[Extracted records]
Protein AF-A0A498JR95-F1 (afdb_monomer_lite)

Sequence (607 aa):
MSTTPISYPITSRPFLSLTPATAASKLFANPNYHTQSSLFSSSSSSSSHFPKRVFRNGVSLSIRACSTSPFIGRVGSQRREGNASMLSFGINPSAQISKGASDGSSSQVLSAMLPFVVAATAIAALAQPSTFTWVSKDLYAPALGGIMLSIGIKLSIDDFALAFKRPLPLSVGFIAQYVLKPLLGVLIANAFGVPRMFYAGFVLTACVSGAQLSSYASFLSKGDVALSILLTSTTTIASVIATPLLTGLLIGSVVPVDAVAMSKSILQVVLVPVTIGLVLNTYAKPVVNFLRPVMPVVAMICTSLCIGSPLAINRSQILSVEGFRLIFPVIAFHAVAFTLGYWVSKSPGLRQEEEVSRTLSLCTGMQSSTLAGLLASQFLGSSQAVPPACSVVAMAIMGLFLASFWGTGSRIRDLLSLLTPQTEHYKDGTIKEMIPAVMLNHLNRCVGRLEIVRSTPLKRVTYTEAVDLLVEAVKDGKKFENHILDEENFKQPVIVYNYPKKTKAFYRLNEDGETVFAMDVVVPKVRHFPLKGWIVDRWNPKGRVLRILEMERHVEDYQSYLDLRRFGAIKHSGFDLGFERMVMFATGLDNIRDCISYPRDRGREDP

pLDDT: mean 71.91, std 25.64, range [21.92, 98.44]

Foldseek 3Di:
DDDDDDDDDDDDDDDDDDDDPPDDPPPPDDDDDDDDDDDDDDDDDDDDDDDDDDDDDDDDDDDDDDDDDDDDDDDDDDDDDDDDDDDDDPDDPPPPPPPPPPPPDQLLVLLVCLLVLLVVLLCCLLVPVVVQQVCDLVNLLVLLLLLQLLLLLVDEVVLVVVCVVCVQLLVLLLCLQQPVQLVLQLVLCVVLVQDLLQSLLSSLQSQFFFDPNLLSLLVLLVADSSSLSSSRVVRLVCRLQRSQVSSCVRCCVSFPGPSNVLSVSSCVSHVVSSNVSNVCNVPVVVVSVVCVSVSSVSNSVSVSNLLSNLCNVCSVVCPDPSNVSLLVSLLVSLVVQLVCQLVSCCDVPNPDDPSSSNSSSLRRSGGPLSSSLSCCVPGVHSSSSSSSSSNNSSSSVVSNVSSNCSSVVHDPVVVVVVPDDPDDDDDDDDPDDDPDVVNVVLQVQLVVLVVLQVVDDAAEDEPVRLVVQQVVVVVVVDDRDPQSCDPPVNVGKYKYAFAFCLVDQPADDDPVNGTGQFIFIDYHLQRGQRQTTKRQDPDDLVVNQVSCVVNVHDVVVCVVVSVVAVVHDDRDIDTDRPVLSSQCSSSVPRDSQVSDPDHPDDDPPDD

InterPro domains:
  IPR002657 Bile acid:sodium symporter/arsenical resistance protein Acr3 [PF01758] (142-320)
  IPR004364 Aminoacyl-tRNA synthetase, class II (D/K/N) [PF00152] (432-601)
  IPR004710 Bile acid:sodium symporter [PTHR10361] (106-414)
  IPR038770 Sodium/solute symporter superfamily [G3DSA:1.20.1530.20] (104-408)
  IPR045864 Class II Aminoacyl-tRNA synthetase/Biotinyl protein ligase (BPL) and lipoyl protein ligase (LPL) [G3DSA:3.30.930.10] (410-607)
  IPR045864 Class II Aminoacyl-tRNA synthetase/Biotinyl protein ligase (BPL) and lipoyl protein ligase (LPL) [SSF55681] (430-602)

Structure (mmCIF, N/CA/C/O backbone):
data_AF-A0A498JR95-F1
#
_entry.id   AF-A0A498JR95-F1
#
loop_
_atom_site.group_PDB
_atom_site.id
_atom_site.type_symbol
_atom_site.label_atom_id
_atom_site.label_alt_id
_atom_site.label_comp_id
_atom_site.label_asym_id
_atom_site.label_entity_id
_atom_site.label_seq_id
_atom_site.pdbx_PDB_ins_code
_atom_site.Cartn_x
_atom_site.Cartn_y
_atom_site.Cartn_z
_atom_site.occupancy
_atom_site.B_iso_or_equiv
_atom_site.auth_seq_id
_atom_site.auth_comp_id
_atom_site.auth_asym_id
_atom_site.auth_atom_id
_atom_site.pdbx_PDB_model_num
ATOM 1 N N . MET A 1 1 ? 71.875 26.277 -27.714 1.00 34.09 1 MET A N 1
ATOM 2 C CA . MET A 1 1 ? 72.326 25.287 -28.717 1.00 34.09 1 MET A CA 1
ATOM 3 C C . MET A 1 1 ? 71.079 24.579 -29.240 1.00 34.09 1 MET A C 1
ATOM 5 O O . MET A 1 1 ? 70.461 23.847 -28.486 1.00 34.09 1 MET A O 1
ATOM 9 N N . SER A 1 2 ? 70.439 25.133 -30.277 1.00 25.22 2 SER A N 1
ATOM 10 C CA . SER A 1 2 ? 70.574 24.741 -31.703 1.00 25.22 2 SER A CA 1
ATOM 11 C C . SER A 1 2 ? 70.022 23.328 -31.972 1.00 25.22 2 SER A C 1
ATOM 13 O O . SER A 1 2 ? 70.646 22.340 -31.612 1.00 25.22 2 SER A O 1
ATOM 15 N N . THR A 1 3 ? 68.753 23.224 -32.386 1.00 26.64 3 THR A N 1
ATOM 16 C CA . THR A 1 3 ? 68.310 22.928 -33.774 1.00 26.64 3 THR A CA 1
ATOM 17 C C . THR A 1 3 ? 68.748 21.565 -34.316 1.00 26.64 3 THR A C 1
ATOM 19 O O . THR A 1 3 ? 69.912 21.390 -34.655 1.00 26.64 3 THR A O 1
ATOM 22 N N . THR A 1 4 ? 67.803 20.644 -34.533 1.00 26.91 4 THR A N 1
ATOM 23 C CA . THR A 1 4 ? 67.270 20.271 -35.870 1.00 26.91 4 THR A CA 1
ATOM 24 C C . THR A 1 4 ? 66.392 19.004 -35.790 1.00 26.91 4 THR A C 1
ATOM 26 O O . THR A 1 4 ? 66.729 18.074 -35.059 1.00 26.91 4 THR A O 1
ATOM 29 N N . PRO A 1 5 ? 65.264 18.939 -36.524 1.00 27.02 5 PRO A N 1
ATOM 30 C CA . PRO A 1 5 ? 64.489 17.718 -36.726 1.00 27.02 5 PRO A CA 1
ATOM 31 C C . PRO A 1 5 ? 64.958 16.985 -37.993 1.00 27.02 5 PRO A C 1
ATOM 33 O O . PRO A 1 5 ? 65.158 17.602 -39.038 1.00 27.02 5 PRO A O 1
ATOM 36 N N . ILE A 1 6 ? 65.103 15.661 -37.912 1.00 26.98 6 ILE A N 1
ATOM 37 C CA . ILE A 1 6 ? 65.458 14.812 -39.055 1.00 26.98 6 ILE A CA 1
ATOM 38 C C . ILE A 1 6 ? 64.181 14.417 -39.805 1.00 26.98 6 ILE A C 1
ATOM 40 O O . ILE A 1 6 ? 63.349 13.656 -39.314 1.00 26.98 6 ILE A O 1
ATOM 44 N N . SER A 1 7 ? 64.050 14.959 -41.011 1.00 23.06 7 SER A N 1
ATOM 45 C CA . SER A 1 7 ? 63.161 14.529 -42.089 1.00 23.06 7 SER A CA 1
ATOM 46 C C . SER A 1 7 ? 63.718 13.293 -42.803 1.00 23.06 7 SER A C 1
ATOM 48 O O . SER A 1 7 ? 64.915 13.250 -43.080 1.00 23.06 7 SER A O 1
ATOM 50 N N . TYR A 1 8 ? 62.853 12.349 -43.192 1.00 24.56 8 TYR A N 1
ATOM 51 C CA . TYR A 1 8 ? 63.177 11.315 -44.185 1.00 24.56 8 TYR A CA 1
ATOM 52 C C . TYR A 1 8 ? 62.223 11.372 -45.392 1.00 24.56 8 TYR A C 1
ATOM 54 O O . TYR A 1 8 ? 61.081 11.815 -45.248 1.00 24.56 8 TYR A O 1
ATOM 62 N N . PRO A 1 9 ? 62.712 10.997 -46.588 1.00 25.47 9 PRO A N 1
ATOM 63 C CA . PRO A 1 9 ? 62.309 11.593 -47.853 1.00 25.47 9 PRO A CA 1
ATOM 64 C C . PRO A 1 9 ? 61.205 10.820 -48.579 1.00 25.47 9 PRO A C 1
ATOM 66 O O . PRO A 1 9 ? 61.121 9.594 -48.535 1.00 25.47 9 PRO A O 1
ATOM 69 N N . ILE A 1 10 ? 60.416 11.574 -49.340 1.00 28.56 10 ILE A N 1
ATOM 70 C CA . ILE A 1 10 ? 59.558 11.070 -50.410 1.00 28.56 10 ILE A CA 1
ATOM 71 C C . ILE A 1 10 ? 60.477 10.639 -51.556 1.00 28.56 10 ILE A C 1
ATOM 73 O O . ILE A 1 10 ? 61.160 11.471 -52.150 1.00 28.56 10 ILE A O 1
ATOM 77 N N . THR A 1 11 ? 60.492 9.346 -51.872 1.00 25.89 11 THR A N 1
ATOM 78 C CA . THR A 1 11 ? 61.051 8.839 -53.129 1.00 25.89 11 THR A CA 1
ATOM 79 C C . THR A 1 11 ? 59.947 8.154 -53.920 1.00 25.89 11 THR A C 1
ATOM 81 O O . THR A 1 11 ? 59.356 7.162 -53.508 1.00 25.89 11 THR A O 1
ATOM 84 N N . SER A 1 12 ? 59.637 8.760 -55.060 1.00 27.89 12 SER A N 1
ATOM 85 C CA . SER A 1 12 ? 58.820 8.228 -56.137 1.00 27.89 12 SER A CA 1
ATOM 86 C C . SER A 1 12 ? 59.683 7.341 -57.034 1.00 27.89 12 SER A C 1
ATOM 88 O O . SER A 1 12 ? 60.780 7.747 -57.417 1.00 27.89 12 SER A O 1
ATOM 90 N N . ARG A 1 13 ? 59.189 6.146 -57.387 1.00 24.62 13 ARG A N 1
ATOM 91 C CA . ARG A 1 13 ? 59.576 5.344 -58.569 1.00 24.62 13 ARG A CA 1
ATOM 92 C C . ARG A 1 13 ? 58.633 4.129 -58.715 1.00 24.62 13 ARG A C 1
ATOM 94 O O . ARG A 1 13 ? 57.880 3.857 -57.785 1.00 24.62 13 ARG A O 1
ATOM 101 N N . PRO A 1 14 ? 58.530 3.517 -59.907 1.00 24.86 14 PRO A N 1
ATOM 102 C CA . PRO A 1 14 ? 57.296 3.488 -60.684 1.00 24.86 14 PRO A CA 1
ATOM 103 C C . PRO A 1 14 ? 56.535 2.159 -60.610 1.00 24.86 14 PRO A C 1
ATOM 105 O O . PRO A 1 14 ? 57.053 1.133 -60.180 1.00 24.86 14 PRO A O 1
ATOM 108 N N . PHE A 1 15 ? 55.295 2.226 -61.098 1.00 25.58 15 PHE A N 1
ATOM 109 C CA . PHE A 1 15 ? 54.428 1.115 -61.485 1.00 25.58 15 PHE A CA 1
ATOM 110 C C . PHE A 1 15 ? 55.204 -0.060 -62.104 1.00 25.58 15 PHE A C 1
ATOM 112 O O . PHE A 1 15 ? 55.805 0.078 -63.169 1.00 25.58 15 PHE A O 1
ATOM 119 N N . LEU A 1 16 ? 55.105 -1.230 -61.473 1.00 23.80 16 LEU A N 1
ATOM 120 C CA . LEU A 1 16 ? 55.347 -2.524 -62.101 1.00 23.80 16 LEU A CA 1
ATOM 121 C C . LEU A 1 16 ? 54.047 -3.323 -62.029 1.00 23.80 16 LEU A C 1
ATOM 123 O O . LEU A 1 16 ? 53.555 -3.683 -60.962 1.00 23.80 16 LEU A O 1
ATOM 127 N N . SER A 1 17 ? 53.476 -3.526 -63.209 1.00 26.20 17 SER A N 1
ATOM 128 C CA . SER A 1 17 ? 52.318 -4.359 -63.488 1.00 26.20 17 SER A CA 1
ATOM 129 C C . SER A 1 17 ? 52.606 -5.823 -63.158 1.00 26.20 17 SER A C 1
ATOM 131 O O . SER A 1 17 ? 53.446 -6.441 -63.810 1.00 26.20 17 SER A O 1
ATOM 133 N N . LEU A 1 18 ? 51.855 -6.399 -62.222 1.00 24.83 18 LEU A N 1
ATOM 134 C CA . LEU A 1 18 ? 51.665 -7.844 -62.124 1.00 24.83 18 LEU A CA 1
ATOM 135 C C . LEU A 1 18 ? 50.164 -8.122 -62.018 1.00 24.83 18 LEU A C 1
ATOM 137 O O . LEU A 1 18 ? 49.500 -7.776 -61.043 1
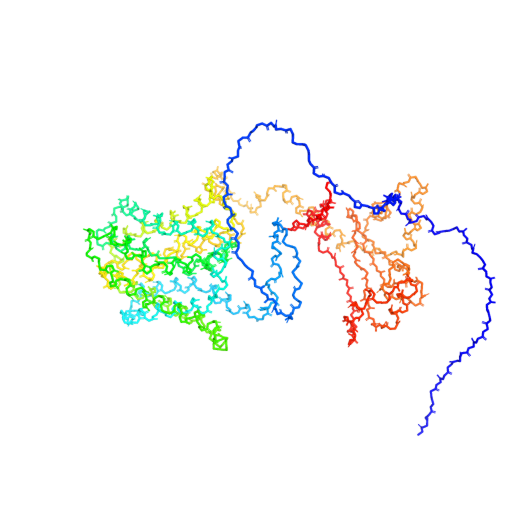.00 24.83 18 LEU A O 1
ATOM 141 N N . THR A 1 19 ? 49.634 -8.691 -63.094 1.00 26.19 19 THR A N 1
ATOM 142 C CA . THR A 1 19 ? 48.298 -9.275 -63.213 1.00 26.19 19 THR A CA 1
ATOM 143 C C . THR A 1 19 ? 48.135 -10.494 -62.284 1.00 26.19 19 THR A C 1
ATOM 145 O O . THR A 1 19 ? 49.120 -11.040 -61.786 1.00 26.19 19 THR A O 1
ATOM 148 N N . PRO A 1 20 ? 46.888 -10.899 -61.975 1.00 27.61 20 PRO A N 1
ATOM 149 C CA . PRO A 1 20 ? 46.552 -11.516 -60.697 1.00 27.61 20 PRO A CA 1
ATOM 150 C C . PRO A 1 20 ? 46.717 -13.039 -60.692 1.00 27.61 20 PRO A C 1
ATOM 152 O O . PRO A 1 20 ? 46.131 -13.742 -61.516 1.00 27.61 20 PRO A O 1
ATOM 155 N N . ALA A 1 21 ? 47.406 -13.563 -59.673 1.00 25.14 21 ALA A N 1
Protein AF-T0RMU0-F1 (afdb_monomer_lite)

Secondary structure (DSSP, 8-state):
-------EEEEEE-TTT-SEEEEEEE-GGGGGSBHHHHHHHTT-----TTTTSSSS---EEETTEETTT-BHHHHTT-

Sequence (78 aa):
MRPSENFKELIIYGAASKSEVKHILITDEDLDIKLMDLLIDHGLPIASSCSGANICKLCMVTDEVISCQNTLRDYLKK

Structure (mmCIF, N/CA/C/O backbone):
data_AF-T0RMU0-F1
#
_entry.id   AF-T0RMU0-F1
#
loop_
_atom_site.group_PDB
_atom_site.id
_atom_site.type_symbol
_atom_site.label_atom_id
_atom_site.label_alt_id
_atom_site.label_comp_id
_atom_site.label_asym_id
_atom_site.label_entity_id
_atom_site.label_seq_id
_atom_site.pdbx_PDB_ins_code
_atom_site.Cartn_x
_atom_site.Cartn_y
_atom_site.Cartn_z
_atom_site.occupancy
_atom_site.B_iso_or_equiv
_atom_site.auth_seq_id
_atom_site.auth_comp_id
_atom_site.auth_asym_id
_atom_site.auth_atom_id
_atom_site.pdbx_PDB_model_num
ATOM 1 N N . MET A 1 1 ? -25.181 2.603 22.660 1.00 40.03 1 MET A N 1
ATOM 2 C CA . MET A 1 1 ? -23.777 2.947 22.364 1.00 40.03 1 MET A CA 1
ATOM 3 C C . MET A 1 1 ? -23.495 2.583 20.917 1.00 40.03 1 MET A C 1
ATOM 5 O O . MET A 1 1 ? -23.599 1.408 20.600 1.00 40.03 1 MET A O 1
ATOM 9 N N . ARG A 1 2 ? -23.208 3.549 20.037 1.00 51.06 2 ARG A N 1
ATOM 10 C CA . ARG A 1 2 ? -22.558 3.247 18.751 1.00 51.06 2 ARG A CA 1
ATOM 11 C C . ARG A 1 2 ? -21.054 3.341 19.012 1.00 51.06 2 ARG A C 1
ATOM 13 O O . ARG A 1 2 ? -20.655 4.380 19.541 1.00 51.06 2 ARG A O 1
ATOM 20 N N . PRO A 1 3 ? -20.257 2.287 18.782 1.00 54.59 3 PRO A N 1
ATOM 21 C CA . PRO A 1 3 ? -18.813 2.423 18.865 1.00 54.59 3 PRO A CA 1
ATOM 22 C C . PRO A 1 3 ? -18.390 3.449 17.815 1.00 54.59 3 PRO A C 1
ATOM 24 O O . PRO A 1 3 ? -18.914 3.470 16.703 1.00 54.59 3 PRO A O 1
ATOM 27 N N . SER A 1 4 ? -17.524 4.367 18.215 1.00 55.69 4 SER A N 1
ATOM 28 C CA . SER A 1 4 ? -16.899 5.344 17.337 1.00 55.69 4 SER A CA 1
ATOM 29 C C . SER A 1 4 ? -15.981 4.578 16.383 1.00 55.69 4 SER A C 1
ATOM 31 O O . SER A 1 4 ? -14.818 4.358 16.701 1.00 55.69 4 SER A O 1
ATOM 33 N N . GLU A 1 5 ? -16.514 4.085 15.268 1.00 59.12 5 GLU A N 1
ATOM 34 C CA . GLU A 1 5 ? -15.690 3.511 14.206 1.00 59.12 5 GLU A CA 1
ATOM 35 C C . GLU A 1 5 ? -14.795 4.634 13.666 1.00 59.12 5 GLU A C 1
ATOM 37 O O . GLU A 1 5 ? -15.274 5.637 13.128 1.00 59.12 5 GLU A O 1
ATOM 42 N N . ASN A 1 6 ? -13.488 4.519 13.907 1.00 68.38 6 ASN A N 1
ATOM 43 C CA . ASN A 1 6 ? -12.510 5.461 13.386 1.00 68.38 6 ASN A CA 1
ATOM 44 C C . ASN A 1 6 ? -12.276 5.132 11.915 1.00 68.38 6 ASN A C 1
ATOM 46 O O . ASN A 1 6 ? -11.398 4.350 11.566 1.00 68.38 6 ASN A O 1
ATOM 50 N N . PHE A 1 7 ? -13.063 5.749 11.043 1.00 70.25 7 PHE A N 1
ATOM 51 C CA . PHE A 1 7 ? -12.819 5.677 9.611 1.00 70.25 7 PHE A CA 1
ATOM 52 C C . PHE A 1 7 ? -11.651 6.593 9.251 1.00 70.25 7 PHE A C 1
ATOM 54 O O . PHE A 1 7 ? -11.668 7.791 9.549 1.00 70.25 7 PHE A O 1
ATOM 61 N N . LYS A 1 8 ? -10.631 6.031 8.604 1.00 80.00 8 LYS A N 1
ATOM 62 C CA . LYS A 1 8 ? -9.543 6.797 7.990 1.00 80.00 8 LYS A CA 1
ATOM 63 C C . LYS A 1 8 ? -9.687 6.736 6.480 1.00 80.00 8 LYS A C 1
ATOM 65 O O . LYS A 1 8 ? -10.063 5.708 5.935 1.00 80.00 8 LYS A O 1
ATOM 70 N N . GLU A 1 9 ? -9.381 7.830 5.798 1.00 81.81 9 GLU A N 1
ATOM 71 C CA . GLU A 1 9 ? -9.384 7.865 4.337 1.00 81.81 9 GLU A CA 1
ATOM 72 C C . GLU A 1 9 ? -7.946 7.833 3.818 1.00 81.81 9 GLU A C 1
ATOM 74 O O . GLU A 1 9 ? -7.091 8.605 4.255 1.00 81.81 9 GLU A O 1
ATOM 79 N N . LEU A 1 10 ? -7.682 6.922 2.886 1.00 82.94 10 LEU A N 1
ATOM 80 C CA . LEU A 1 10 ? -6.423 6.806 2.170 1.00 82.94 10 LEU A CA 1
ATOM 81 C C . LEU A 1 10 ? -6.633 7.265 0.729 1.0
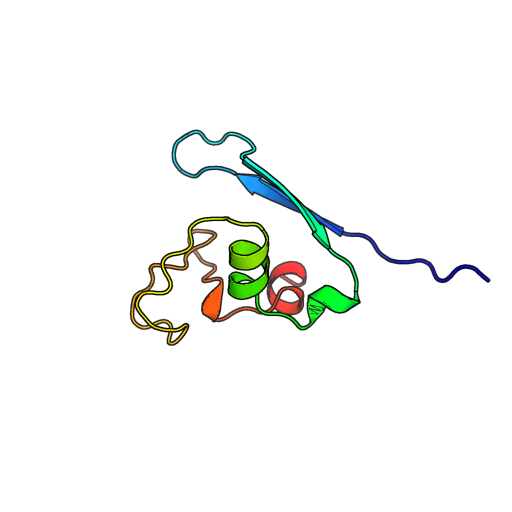0 82.94 10 LEU A C 1
ATOM 83 O O . LEU A 1 10 ? -7.338 6.622 -0.051 1.00 82.94 10 LEU A O 1
ATOM 87 N N . ILE A 1 11 ? -6.000 8.382 0.384 1.00 82.88 11 ILE A N 1
ATOM 88 C CA . ILE A 1 11 ? -6.055 8.974 -0.952 1.00 82.88 11 ILE A CA 1
ATOM 89 C C . ILE A 1 11 ? -4.797 8.570 -1.711 1.00 82.88 11 ILE A C 1
ATOM 91 O O . ILE A 1 11 ? -3.675 8.730 -1.229 1.00 82.88 11 ILE A O 1
ATOM 95 N N . ILE A 1 12 ? -4.988 8.036 -2.909 1.00 81.62 12 ILE A N 1
ATOM 96 C CA . ILE A 1 12 ? -3.932 7.455 -3.727 1.00 81.62 12 ILE A CA 1
ATOM 97 C C . ILE A 1 12 ? -3.731 8.334 -4.944 1.00 81.62 12 ILE A C 1
ATOM 99 O O . ILE A 1 12 ? -4.666 8.567 -5.709 1.00 81.62 12 ILE A O 1
ATOM 103 N N . TYR A 1 13 ? -2.493 8.774 -5.140 1.00 81.31 13 TYR A N 1
ATOM 104 C CA . TYR A 1 13 ? -2.102 9.642 -6.241 1.00 81.31 13 TYR A CA 1
ATOM 105 C C . TYR A 1 13 ? -1.297 8.865 -7.278 1.00 81.31 13 TYR A C 1
ATOM 107 O O . TYR A 1 13 ? -0.433 8.053 -6.945 1.00 81.31 13 TYR A O 1
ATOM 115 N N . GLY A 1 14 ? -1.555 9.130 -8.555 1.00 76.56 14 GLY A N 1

DIRECTIONS FOR THIS TASK -
An exact copy of the lines above, from the one containing "ATOM 81 O O" down to the one containing "ATOM 105 O O" and including both, is the whole answer; retype it and nothing else.

SOLUTION -
ATOM 81 O O . THR A 1 11 ? 59.356 7.162 -53.508 1.00 25.89 11 THR A O 1
ATOM 84 N N . SER A 1 12 ? 59.637 8.760 -55.060 1.00 27.89 12 SER A N 1
ATOM 85 C CA . SER A 1 12 ? 58.820 8.228 -56.137 1.00 27.89 12 SER A CA 1
ATOM 86 C C . SER A 1 12 ? 59.683 7.341 -57.034 1.00 27.89 12 SER A C 1
ATOM 88 O O . SER A 1 12 ? 60.780 7.747 -57.417 1.00 27.89 12 SER A O 1
ATOM 90 N N . ARG A 1 13 ? 59.189 6.146 -57.387 1.00 24.62 13 ARG A N 1
ATOM 91 C CA . ARG A 1 13 ? 59.576 5.344 -58.569 1.00 24.62 13 ARG A CA 1
ATOM 92 C C . ARG A 1 13 ? 58.633 4.129 -58.715 1.00 24.62 13 ARG A C 1
ATOM 94 O O . ARG A 1 13 ? 57.880 3.857 -57.785 1.00 24.62 13 ARG A O 1
ATOM 101 N N . PRO A 1 14 ? 58.530 3.517 -59.907 1.00 24.86 14 PRO A N 1
ATOM 102 C CA . PRO A 1 14 ? 57.296 3.488 -60.684 1.00 24.86 14 PRO A CA 1
ATOM 103 C C . PRO A 1 14 ? 56.535 2.159 -60.610 1.00 24.86 14 PRO A C 1
ATOM 105 O O . PRO A 1 14 ? 57.053 1.133 -60.180 1.00 24.86 14 PRO A O 1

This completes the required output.